The labor market in the UAE is quite stable. The unemployment rate reached its peak in 2021 (3.35%), exceeding the previous peak in 2005 by only 0.24 percentage points. UAE citizens accounted for in the unemployment statistics receive assistance.

Investments

A significant feature of the UAE’s economy is substantial foreign investment. The United Arab Emirates attracts the largest volume of foreign direct investment in the Arab world. Private investors can invest capital in various sectors of the UAE economy: agriculture, industry, tourism, and trade.

To enhance the attractiveness of the UAE to investors, the Dubai International Financial Center (DIFC) was established – the first free economic zone (FEZ). This contributed to the Middle East, particularly the United Arab Emirates, becoming a region where the startup ecosystem is actively developing, high technologies are growing, and venture capital is increasing.
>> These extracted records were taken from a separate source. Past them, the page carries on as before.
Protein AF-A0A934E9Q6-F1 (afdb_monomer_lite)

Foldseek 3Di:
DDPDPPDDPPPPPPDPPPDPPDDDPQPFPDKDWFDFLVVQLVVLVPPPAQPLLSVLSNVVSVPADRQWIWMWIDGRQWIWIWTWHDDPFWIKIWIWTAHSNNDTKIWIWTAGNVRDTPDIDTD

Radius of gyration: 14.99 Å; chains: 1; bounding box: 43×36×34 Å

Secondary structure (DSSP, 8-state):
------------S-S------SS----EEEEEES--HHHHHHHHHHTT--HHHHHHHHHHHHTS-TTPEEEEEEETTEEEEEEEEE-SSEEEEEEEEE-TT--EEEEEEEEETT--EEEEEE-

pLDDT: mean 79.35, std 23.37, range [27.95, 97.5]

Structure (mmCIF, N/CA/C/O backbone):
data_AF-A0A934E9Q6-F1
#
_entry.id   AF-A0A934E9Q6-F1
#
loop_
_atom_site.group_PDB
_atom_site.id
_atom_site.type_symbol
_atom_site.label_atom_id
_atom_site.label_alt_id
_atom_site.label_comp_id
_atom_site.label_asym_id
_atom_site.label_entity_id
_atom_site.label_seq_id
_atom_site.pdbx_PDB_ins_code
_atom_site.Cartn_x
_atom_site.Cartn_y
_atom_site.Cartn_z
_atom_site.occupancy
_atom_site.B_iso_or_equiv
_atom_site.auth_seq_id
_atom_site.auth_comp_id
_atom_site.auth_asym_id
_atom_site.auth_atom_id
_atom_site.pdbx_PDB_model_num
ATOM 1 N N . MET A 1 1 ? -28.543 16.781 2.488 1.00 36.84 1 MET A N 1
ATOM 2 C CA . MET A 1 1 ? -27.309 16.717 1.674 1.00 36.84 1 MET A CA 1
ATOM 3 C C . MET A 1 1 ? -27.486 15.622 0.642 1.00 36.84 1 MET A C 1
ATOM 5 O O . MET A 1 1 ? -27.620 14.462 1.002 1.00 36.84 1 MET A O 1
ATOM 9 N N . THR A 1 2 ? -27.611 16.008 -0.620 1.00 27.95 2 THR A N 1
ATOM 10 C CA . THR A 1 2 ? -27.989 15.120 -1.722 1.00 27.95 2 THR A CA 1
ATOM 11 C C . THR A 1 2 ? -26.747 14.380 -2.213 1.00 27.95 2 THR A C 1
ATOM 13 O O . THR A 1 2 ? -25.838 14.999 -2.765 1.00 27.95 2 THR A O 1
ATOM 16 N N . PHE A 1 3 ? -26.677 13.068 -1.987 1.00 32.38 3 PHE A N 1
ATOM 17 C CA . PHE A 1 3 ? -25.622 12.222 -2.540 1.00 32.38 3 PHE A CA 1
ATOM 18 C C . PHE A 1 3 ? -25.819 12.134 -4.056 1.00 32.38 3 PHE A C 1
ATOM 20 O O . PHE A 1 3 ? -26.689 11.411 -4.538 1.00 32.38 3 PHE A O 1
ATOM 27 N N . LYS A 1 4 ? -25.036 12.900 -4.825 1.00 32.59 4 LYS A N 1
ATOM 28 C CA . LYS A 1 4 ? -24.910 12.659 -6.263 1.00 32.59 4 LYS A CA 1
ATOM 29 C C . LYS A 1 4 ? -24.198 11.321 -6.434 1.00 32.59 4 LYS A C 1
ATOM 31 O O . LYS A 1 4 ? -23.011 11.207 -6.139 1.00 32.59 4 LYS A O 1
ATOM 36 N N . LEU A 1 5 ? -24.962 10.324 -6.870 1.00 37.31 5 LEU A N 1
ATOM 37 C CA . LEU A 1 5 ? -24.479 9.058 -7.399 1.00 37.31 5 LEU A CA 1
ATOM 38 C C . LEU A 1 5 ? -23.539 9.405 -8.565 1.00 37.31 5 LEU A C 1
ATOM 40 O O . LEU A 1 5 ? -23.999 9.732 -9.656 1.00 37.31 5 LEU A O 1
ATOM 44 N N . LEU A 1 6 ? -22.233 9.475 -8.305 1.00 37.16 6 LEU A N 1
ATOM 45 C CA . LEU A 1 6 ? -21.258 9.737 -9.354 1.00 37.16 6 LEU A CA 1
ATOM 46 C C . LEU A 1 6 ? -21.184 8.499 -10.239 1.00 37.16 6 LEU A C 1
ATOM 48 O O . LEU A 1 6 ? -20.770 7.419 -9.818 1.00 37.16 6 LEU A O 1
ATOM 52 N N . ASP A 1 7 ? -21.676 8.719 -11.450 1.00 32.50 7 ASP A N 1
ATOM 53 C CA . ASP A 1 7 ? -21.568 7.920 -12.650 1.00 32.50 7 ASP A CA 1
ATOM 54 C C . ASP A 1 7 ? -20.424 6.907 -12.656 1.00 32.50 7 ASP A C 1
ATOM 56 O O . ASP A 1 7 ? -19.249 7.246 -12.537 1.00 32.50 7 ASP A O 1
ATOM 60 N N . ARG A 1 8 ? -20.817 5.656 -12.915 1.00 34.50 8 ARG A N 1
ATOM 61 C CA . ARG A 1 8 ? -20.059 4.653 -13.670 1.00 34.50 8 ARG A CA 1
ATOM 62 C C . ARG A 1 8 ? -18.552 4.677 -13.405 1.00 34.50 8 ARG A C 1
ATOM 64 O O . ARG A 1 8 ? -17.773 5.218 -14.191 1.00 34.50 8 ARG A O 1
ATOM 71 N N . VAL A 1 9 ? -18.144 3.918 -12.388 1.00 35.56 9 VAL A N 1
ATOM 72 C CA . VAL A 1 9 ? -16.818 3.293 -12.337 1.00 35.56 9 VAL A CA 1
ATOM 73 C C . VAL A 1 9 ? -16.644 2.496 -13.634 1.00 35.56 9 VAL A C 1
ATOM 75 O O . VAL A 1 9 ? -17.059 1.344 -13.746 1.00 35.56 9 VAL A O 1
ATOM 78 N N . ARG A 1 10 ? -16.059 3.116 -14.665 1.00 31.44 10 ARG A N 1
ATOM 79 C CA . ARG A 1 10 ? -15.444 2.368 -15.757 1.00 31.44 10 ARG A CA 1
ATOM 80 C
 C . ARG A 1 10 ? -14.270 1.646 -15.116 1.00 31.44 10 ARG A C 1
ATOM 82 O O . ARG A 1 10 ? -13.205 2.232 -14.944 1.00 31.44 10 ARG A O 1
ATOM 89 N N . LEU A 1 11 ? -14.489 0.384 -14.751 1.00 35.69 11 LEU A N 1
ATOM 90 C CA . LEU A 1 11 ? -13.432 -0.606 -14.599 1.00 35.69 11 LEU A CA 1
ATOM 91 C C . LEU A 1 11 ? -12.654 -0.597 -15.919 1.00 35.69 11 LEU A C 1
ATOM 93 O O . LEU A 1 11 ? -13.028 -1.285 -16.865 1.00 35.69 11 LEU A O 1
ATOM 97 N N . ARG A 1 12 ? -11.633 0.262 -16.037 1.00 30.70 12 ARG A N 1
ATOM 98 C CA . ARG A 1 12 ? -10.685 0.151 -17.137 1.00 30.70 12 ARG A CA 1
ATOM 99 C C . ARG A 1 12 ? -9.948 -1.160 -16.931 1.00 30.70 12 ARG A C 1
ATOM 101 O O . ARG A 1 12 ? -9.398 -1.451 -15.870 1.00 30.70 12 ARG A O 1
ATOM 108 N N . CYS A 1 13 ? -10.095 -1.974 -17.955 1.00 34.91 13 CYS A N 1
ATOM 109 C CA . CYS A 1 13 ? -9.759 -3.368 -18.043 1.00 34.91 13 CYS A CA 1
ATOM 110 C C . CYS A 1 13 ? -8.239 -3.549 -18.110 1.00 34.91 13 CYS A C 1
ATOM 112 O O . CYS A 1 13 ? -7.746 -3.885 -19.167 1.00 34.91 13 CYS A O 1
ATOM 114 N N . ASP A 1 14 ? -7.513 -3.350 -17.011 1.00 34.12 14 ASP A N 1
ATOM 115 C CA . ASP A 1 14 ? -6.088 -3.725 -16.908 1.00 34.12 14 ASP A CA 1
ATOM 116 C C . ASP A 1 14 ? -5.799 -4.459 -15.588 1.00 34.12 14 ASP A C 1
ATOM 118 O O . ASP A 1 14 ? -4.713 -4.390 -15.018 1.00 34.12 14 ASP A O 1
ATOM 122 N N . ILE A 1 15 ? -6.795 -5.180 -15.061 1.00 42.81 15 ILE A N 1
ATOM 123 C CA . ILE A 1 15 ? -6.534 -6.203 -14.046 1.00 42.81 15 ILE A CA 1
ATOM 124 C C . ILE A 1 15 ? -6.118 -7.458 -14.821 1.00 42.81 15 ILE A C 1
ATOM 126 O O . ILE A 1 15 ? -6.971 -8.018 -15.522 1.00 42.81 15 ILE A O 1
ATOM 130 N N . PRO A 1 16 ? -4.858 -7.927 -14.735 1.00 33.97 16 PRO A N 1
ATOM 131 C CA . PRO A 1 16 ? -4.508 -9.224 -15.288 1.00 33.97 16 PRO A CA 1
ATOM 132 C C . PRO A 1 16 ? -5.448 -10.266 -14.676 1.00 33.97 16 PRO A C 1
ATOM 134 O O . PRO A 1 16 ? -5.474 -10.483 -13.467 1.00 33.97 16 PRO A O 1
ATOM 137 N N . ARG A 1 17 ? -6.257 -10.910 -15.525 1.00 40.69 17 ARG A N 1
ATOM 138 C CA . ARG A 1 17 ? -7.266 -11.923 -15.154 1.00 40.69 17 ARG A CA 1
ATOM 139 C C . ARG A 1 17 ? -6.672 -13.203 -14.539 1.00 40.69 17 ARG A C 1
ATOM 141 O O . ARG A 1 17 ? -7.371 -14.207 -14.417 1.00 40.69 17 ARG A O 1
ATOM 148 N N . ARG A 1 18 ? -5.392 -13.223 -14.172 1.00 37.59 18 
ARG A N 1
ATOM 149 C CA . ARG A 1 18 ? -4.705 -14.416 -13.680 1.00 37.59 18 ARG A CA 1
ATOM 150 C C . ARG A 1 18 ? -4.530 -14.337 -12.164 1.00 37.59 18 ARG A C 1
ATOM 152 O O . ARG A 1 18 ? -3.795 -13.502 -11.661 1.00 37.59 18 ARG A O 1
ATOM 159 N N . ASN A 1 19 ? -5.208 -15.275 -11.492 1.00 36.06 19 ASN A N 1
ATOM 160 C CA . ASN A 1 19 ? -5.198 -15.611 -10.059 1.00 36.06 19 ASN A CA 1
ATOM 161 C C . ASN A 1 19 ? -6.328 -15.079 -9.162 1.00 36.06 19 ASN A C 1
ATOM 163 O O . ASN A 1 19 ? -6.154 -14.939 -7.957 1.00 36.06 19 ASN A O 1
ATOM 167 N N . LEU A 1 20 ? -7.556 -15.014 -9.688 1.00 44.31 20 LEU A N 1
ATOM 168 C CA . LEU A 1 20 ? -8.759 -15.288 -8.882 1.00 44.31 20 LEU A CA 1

The UAE’s economic model, including the creation of free economic zones, has attracted more foreign investment and trade activity than any similar program in the world. In the free economic zones, foreign businesses are offered favorable conditions for conducting business, tax exemptions, and other support measures. This characteristic of the UAE’s free economic zones has defined the influx of foreign capital.

If you want to take advantage of the benefits offered to foreign companies and investors in the UAE, contact the specialists of GenZone. We provide consultations and support for relocation and business opening in the UAE.

The economy of the United Arab Emirates is becoming increasingly diversified: in addition to the extraction and processing of oil products, tourism and direct investments make up a significant share of the GDP. Industries such as manufacturing, construction, and agriculture are developing. Success is largely determined by well-thought-out strategic planning, a successful socio-economic development system, and national priorities, where the main goal is to ensure the highest living standards for citizens.